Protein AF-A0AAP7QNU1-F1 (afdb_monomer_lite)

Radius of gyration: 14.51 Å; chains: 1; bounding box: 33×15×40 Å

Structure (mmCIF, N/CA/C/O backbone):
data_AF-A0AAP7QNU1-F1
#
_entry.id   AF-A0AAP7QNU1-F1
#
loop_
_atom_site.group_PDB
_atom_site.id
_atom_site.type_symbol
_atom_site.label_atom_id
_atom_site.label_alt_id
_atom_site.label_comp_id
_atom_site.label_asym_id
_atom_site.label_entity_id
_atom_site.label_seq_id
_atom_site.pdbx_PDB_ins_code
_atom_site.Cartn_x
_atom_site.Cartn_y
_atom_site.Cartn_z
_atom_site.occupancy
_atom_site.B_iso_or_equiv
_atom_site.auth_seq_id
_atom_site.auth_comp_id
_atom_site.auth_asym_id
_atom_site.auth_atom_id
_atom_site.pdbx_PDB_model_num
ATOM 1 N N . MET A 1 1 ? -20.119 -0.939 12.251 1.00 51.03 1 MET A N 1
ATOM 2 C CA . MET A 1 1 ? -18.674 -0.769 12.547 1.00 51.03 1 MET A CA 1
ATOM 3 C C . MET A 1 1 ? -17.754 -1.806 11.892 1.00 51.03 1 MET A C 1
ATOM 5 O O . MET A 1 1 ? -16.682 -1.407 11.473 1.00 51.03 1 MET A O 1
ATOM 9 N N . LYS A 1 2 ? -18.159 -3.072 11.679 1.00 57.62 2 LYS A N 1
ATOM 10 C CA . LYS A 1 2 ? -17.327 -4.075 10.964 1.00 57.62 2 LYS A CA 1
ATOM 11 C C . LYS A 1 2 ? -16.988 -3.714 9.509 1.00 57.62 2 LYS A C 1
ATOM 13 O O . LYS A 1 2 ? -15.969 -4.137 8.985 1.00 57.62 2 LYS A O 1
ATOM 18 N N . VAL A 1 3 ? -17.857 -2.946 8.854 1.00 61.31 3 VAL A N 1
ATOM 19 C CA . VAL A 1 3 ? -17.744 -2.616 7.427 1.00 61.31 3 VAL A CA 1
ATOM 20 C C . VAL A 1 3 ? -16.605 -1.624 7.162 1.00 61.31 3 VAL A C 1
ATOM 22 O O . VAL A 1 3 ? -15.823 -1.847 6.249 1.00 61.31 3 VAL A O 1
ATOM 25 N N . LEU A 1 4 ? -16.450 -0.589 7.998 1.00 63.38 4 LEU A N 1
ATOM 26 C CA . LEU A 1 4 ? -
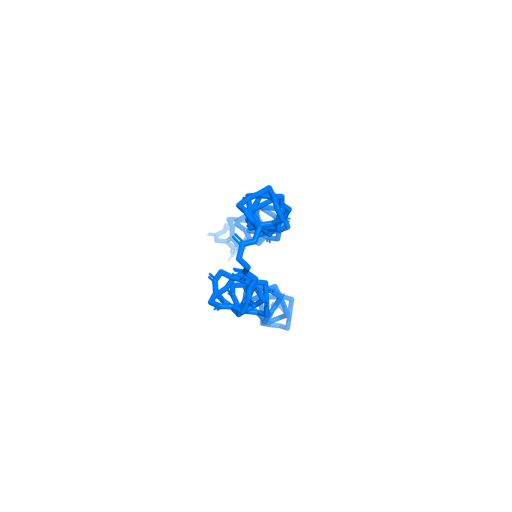15.392 0.418 7.839 1.00 63.38 4 LEU A CA 1
ATOM 27 C C . LEU A 1 4 ? -13.997 -0.180 8.086 1.00 63.38 4 LEU A C 1
ATOM 29 O O . LEU A 1 4 ? -13.097 0.030 7.284 1.00 63.38 4 LEU A O 1
ATOM 33 N N . GLU A 1 5 ? -13.838 -1.004 9.129 1.00 65.75 5 GLU A N 1
ATOM 34 C CA . GLU A 1 5 ? -12.596 -1.763 9.346 1.00 65.75 5 GLU A CA 1
ATOM 35 C C . GLU A 1 5 ? -12.313 -2.735 8.194 1.00 65.75 5 GLU A C 1
ATOM 37 O O . GLU A 1 5 ? -11.177 -2.814 7.732 1.00 65.75 5 GLU A O 1
ATOM 42 N N . LYS A 1 6 ? -13.335 -3.439 7.687 1.00 68.94 6 LYS A N 1
ATOM 43 C CA . LYS A 1 6 ? -13.185 -4.376 6.564 1.00 68.94 6 LYS A CA 1
ATOM 44 C C . LYS A 1 6 ? -12.747 -3.669 5.276 1.00 68.94 6 LYS A C 1
ATOM 46 O O . LYS A 1 6 ? -11.887 -4.194 4.574 1.00 68.94 6 LYS A O 1
ATOM 51 N N . TYR A 1 7 ? -13.286 -2.483 4.985 1.00 77.31 7 TYR A N 1
ATOM 52 C CA . TYR A 1 7 ? -12.860 -1.680 3.835 1.00 77.31 7 TYR A CA 1
ATOM 53 C C . TYR A 1 7 ? -11.458 -1.091 4.019 1.00 77.31 7 TYR A C 1
ATOM 55 O O . TYR A 1 7 ? -10.657 -1.192 3.094 1.00 77.31 7 TYR A O 1
ATOM 63 N N . SER A 1 8 ? -11.113 -0.566 5.201 1.00 76.06 8 SER A N 1
ATOM 64 C CA . SER A 1 8 ? -9.742 -0.107 5.478 1.00 76.06 8 SER A CA 1
ATOM 65 C C . SER A 1 8 ? -8.723 -1.236 5.316 1.00 76.06 8 SER A C 1
ATOM 67 O O . SER A 1 8 ? -7.663 -1.029 4.735 1.00 76.06 8 SER A O 1
ATOM 69 N N . TYR A 1 9 ? -9.053 -2.448 5.770 1.00 80.62 9 TYR A N 1
ATOM 70 C CA . TYR A 1 9 ? -8.170 -3.605 5.631 1.00 80.62 9 TYR A CA 1
ATOM 71 C C . TYR A 1 9 ? -8.003 -4.040 4.168 1.00 80.62 9 TYR A C 1
ATOM 73 O O . TYR A 1 9 ? -6.892 -4.335 3.733 1.00 80.62 9 TYR A O 1
ATOM 81 N N . LEU A 1 10 ? -9.087 -4.018 3.384 1.00 85.06 10 LEU A N 1
ATOM 82 C CA . LEU A 1 10 ? -9.042 -4.274 1.941 1.00 85.06 10 LEU A CA 1
ATOM 83 C C . LEU A 1 10 ? -8.153 -3.267 1.207 1.00 85.06 10 LEU A C 1
ATOM 85 O O . LEU A 1 10 ? -7.342 -3.679 0.384 1.00 85.06 10 LEU A O 1
ATOM 89 N N . ILE A 1 11 ? -8.264 -1.975 1.530 1.00 86.06 11 ILE A N 1
ATOM 90 C CA . ILE A 1 11 ? -7.435 -0.918 0.930 1.00 86.06 11 ILE A CA 1
ATOM 91 C C . ILE A 1 11 ? -5.950 -1.168 1.221 1.00 86.06 11 ILE A C 1
ATOM 93 O O . ILE A 1 11 ? -5.131 -1.094 0.308 1.00 86.06 11 ILE A O 1
ATOM 97 N N . ILE A 1 12 ? -5.606 -1.534 2.460 1.00 87.38 12 ILE A N 1
ATOM 98 C CA . ILE A 1 12 ? -4.224 -1.853 2.850 1.00 87.38 12 ILE A CA 1
ATOM 99 C C . ILE A 1 12 ? -3.689 -3.053 2.056 1.00 87.38 12 ILE A C 1
ATOM 101 O O . ILE A 1 12 ? -2.587 -2.979 1.513 1.00 87.38 12 ILE A O 1
ATOM 105 N N . ILE A 1 13 ? -4.469 -4.135 1.939 1.00 89.94 13 ILE A N 1
ATOM 106 C CA . ILE A 1 13 ? -4.075 -5.330 1.172 1.00 89.94 13 ILE A CA 1
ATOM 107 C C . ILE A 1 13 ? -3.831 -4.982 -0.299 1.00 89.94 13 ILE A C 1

• • •

_What to do_
For every entry above, please output the text exactly and leave any picture behind.

_Output below_
Protein AF-A0AAP7QNU1-F1 (afdb_monomer_lite)

Radius of gyration: 14.51 Å; chains: 1; bounding box: 33×15×40 Å

Structure (mmCIF, N/CA/C/O backbone):
data_AF-A0AAP7QNU1-F1
#
_entry.id   AF-A0AAP7QNU1-F1
#
loop_
_atom_site.group_PDB
_atom_site.id
_atom_site.type_symbol
_atom_site.label_atom_id
_atom_site.label_alt_id
_atom_site.label_comp_id
_atom_site.label_asym_id
_atom_site.label_entity_id
_atom_site.label_seq_id
_atom_site.pdbx_PDB_ins_code
_atom_site.Cartn_x
_atom_site.Cartn_y
_atom_site.Cartn_z
_atom_site.occupancy
_atom_site.B_iso_or_equiv
_atom_site.auth_seq_id
_atom_site.auth_comp_id
_atom_site.auth_asym_id
_atom_site.auth_atom_id
_atom_site.pdbx_PDB_model_num
ATOM 1 N N . MET A 1 1 ? -20.119 -0.939 12.251 1.00 51.03 1 MET A N 1
ATOM 2 C CA . MET A 1 1 ? -18.674 -0.769 12.547 1.00 51.03 1 MET A CA 1
ATOM 3 C C . MET A 1 1 ? -17.754 -1.806 11.892 1.00 51.03 1 MET A C 1
ATOM 5 O O . MET A 1 1 ? -16.682 -1.407 11.473 1.00 51.03 1 MET A O 1
ATOM 9 N N . LYS A 1 2 ? -18.159 -3.072 11.679 1.00 57.62 2 LYS A N 1
ATOM 10 C CA . LYS A 1 2 ? -17.327 -4.075 10.964 1.00 57.62 2 LYS A CA 1
ATOM 11 C C . LYS A 1 2 ? -16.988 -3.714 9.509 1.00 57.62 2 LYS A C 1
ATOM 13 O O . LYS A 1 2 ? -15.969 -4.137 8.985 1.00 57.62 2 LYS A O 1
ATOM 18 N N . VAL A 1 3 ? -17.857 -2.946 8.854 1.00 61.31 3 VAL A N 1
ATOM 19 C CA . VAL A 1 3 ? -17.744 -2.616 7.427 1.00 61.31 3 VAL A CA 1
ATOM 20 C C . VAL A 1 3 ? -16.605 -1.624 7.162 1.00 61.31 3 VAL A C 1
ATOM 22 O O . VAL A 1 3 ? -15.823 -1.847 6.249 1.00 61.31 3 VAL A O 1
ATOM 25 N N . LEU A 1 4 ? -16.450 -0.589 7.998 1.00 63.38 4 LEU A N 1
ATOM 26 C CA . LEU A 1 4 ? -
15.392 0.418 7.839 1.00 63.38 4 LEU A CA 1
ATOM 27 C C . LEU A 1 4 ? -13.997 -0.180 8.086 1.00 63.38 4 LEU A C 1
ATOM 29 O O . LEU A 1 4 ? -13.097 0.030 7.284 1.00 63.38 4 LEU A O 1
ATOM 33 N N . GLU A 1 5 ? -13.838 -1.004 9.129 1.00 65.75 5 GLU A N 1
ATOM 34 C CA . GLU A 1 5 ? -12.596 -1.763 9.346 1.00 65.75 5 GLU A CA 1
ATOM 35 C C . GLU A 1 5 ? -12.313 -2.735 8.194 1.00 65.75 5 GLU A C 1
ATOM 37 O O . GLU A 1 5 ? -11.177 -2.814 7.732 1.00 65.75 5 GLU A O 1
ATOM 42 N N . LYS A 1 6 ? -13.335 -3.439 7.687 1.00 68.94 6 LYS A N 1
ATOM 43 C CA . LYS A 1 6 ? -13.185 -4.376 6.564 1.00 68.94 6 LYS A CA 1
ATOM 44 C C . LYS A 1 6 ? -12.747 -3.669 5.276 1.00 68.94 6 LYS A C 1
ATOM 46 O O . LYS A 1 6 ? -11.887 -4.194 4.574 1.00 68.94 6 LYS A O 1
ATOM 51 N N . TYR A 1 7 ? -13.286 -2.483 4.985 1.00 77.31 7 TYR A N 1
ATOM 52 C CA . TYR A 1 7 ? -12.860 -1.680 3.835 1.00 77.31 7 TYR A CA 1
ATOM 53 C C . TYR A 1 7 ? -11.458 -1.091 4.019 1.00 77.31 7 TYR A C 1
ATOM 55 O O . TYR A 1 7 ? -10.657 -1.192 3.094 1.00 77.31 7 TYR A O 1
ATOM 63 N N . SER A 1 8 ? -11.113 -0.566 5.201 1.00 76.06 8 SER A N 1
ATOM 64 C CA . SER A 1 8 ? -9.742 -0.107 5.478 1.00 76.06 8 SER A CA 1
ATOM 65 C C . SER A 1 8 ? -8.723 -1.236 5.316 1.00 76.06 8 SER A C 1
ATOM 67 O O . SER A 1 8 ? -7.663 -1.029 4.735 1.00 76.06 8 SER A O 1
ATOM 69 N N . TYR A 1 9 ? -9.053 -2.448 5.770 1.00 80.62 9 TYR A N 1
ATOM 70 C CA . TYR A 1 9 ? -8.170 -3.605 5.631 1.00 80.62 9 TYR A CA 1
ATOM 71 C C . TYR A 1 9 ? -8.003 -4.040 4.168 1.00 80.62 9 TYR A C 1
ATOM 73 O O . TYR A 1 9 ? -6.892 -4.335 3.733 1.00 80.62 9 TYR A O 1
ATOM 81 N N . LEU A 1 10 ? -9.087 -4.018 3.384 1.00 85.06 10 LEU A N 1
ATOM 82 C CA . LEU A 1 10 ? -9.042 -4.274 1.941 1.00 85.06 10 LEU A CA 1
ATOM 83 C C . LEU A 1 10 ? -8.153 -3.267 1.207 1.00 85.06 10 LEU A C 1
ATOM 85 O O . LEU A 1 10 ? -7.342 -3.679 0.384 1.00 85.06 10 LEU A O 1
ATOM 89 N N . ILE A 1 11 ? -8.264 -1.975 1.530 1.00 86.06 11 ILE A N 1
ATOM 90 C CA . ILE A 1 11 ? -7.435 -0.918 0.930 1.00 86.06 11 ILE A CA 1
ATOM 91 C C . ILE A 1 11 ? -5.950 -1.168 1.221 1.00 86.06 11 ILE A C 1
ATOM 93 O O . ILE A 1 11 ? -5.131 -1.094 0.308 1.00 86.06 11 ILE A O 1
ATOM 97 N N . ILE A 1 12 ? -5.606 -1.534 2.460 1.00 87.38 12 ILE A N 1
ATOM 98 C CA . ILE A 1 12 ? -4.224 -1.853 2.850 1.00 87.38 12 ILE A CA 1
ATOM 99 C C . ILE A 1 12 ? -3.689 -3.053 2.056 1.00 87.38 12 ILE A C 1
ATOM 101 O O . ILE A 1 12 ? -2.587 -2.979 1.513 1.00 87.38 12 ILE A O 1
ATOM 105 N N . ILE A 1 13 ? -4.469 -4.135 1.939 1.00 89.94 13 ILE A N 1
ATOM 106 C CA . ILE A 1 13 ? -4.075 -5.330 1.172 1.00 89.94 13 ILE A CA 1
ATOM 107 C C . ILE A 1 13 ? -3.831 -4.982 -0.299 1.00 89.94 13 ILE A C 1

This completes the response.